◆ Task to carry out: Locate the line that contains "ATOM 183 C CA". Reproduce it and all following lines up to the end of the material, exactly and with nothing added.

[Dataset records]

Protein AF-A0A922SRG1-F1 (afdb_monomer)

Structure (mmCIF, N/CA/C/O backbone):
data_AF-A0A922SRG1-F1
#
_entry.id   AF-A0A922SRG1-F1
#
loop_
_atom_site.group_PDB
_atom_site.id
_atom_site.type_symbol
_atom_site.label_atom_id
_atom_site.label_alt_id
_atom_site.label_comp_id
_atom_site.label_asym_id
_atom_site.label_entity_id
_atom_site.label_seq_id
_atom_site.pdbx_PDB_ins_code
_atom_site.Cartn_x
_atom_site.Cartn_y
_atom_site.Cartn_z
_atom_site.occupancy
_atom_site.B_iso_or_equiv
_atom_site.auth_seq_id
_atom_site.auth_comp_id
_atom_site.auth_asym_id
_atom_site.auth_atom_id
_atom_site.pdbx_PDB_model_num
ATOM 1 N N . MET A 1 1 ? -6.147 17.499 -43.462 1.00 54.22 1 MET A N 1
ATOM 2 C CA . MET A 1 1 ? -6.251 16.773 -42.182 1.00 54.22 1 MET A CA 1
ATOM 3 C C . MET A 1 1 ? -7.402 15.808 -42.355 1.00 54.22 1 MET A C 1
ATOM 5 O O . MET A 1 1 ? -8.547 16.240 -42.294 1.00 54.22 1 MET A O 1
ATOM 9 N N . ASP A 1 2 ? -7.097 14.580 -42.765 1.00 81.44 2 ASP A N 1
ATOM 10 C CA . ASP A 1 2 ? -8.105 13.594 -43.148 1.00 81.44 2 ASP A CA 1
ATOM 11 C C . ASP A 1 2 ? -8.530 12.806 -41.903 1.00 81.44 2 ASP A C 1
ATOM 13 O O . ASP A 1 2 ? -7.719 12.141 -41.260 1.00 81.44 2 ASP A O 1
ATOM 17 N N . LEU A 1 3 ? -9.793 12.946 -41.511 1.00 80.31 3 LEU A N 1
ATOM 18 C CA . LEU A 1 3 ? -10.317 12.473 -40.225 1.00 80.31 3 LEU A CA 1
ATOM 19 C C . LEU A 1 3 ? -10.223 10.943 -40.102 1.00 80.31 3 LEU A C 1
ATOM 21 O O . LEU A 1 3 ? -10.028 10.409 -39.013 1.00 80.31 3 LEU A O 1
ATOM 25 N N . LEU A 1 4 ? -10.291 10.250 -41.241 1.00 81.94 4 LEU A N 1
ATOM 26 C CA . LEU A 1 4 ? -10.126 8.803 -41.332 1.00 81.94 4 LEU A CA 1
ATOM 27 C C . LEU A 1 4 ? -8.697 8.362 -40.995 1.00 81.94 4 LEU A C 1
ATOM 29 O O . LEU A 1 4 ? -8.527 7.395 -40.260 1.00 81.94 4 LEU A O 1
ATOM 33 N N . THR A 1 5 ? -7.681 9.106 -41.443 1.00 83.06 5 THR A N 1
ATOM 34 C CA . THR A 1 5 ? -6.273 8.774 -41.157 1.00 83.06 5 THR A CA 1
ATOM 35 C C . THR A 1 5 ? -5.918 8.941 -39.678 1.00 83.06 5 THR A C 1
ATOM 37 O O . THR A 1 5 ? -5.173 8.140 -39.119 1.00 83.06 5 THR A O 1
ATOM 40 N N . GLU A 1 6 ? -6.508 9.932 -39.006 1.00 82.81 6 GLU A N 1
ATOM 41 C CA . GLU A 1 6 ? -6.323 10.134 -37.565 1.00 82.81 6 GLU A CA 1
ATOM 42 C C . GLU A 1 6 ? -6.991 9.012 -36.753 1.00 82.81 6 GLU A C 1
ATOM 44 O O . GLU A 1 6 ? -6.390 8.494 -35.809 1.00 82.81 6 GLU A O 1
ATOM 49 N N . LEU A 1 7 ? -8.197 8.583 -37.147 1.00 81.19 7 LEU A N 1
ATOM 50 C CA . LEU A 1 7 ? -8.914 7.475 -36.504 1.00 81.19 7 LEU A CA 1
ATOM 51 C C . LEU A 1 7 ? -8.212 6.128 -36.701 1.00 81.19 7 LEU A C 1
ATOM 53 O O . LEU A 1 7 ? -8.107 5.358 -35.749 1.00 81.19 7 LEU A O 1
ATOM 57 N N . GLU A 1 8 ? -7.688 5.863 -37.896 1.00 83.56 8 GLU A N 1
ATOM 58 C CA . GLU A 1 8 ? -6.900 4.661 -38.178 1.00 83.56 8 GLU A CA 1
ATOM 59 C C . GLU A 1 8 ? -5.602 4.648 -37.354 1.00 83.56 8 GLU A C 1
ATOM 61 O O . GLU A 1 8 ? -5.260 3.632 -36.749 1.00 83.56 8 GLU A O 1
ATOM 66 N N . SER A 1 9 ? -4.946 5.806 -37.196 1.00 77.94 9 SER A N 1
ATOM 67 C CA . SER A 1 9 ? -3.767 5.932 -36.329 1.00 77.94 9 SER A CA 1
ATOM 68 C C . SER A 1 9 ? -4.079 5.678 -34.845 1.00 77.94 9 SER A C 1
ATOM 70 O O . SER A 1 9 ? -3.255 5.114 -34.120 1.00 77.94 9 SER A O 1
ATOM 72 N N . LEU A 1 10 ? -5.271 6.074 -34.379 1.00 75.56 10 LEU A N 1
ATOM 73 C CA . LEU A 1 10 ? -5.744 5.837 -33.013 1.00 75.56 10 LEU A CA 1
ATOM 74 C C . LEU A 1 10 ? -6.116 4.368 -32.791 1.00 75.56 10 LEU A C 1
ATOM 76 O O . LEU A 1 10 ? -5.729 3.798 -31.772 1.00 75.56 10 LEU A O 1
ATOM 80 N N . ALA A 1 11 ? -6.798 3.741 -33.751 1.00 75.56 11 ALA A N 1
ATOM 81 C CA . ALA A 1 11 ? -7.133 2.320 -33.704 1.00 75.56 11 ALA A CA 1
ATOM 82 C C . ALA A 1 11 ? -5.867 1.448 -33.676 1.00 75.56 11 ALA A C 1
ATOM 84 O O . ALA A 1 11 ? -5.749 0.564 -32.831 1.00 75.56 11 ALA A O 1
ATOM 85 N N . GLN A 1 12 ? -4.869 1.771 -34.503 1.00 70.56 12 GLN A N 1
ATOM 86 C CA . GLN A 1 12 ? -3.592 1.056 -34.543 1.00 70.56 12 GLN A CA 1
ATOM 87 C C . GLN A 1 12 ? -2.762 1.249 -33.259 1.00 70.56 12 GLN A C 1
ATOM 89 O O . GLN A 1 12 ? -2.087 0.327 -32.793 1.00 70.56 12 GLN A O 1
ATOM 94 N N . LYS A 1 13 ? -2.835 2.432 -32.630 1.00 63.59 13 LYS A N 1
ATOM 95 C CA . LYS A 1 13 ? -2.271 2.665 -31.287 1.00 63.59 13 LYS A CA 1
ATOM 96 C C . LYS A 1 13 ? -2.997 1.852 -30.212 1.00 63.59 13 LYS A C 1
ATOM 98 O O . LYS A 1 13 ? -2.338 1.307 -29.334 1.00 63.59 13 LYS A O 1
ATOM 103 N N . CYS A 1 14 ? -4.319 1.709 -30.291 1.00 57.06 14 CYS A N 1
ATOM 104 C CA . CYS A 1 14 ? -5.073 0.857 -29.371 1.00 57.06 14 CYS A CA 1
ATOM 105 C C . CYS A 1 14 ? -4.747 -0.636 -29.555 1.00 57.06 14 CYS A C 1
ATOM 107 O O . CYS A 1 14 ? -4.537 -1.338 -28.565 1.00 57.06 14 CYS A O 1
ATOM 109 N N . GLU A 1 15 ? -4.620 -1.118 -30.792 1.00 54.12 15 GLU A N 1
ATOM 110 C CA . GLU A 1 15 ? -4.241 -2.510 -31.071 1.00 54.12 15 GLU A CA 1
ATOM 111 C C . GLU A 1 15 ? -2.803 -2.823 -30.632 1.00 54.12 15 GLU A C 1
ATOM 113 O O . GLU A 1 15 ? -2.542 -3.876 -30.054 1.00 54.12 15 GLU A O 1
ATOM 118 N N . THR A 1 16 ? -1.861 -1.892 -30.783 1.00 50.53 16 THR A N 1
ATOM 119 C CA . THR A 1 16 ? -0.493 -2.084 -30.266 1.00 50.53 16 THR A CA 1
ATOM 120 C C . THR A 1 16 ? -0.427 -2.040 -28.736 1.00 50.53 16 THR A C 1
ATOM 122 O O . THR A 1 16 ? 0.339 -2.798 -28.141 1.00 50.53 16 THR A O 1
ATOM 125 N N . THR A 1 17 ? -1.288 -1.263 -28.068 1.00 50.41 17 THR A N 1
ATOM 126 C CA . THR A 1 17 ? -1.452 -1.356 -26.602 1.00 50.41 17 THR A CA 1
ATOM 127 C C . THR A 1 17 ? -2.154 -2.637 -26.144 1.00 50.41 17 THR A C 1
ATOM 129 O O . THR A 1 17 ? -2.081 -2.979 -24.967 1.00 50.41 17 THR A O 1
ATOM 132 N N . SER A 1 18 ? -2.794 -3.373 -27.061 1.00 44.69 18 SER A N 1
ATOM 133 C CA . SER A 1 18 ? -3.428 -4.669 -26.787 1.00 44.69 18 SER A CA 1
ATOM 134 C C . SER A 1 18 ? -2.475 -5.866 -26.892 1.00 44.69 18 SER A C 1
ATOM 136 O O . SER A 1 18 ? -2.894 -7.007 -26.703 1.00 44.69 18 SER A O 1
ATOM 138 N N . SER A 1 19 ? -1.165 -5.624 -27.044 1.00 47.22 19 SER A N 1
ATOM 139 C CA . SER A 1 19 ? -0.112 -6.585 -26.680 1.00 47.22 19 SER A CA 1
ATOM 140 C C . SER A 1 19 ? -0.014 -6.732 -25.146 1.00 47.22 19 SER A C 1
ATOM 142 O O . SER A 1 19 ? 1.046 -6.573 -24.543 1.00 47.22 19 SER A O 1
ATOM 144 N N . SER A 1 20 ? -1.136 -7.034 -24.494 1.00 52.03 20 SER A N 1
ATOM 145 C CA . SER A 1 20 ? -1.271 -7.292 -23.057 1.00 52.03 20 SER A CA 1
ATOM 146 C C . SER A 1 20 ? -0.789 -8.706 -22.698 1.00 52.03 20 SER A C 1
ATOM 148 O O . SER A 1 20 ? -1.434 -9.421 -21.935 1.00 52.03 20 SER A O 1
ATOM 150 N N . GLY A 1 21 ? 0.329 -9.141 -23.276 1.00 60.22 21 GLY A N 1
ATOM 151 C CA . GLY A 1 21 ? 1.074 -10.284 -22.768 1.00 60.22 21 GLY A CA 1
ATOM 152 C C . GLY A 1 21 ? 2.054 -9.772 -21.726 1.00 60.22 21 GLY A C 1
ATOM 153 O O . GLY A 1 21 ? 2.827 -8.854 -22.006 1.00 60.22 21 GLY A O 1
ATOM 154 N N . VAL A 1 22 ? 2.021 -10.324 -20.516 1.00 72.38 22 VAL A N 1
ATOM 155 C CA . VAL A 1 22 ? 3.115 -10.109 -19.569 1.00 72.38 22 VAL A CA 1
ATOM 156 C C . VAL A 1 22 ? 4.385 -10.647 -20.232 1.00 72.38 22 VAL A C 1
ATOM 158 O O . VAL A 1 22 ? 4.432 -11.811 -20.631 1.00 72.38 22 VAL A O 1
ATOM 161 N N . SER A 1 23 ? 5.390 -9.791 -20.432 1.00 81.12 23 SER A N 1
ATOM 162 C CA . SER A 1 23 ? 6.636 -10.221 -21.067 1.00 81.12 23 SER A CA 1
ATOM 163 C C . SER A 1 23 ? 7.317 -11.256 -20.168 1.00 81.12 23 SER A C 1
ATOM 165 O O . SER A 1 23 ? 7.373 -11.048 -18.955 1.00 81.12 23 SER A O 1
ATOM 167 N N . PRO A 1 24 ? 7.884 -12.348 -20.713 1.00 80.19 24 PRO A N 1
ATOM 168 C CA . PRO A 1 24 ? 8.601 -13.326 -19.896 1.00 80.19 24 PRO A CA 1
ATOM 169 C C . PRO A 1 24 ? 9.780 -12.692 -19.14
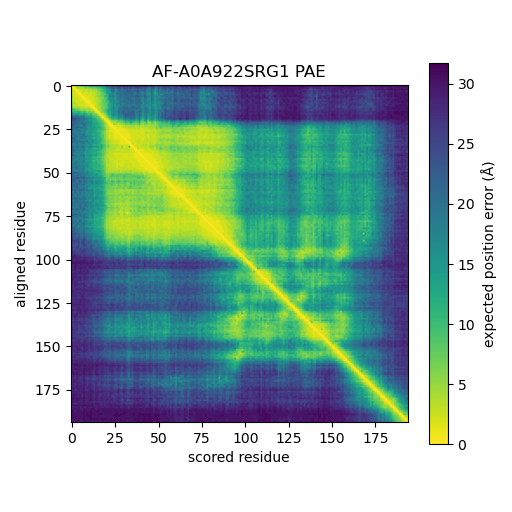4 1.00 80.19 24 PRO A C 1
ATOM 171 O O . PRO A 1 24 ? 10.124 -13.152 -18.059 1.00 80.19 24 PRO A O 1
ATOM 174 N N . LEU A 1 25 ? 10.356 -11.608 -19.680 1.00 83.19 25 LEU A N 1
ATOM 175 C CA . LEU A 1 25 ? 11.385 -10.824 -18.998 1.00 83.19 25 LEU A CA 1
ATOM 176 C C . LEU A 1 25 ? 10.825 -10.136 -17.746 1.00 83.19 25 LEU A C 1
ATOM 178 O O . LEU A 1 25 ? 11.411 -10.279 -16.675 1.00 83.19 25 LEU A O 1
ATOM 182 N N . ASP A 1 26 ? 9.656 -9.493 -17.847 1.00 84.00 26 ASP A N 1
ATOM 183 C CA . ASP A 1 26 ? 8.980 -8.850 -16.711 1.00 84.00 26 ASP A CA 1
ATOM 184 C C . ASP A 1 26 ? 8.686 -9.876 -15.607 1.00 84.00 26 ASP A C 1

[/Dataset records]

◆ Solution:
ATOM 183 C CA . ASP A 1 26 ? 8.980 -8.850 -16.711 1.00 84.00 26 ASP A CA 1
ATOM 184 C C . ASP A 1 26 ? 8.686 -9.876 -15.607 1.00 84.00 26 ASP A C 1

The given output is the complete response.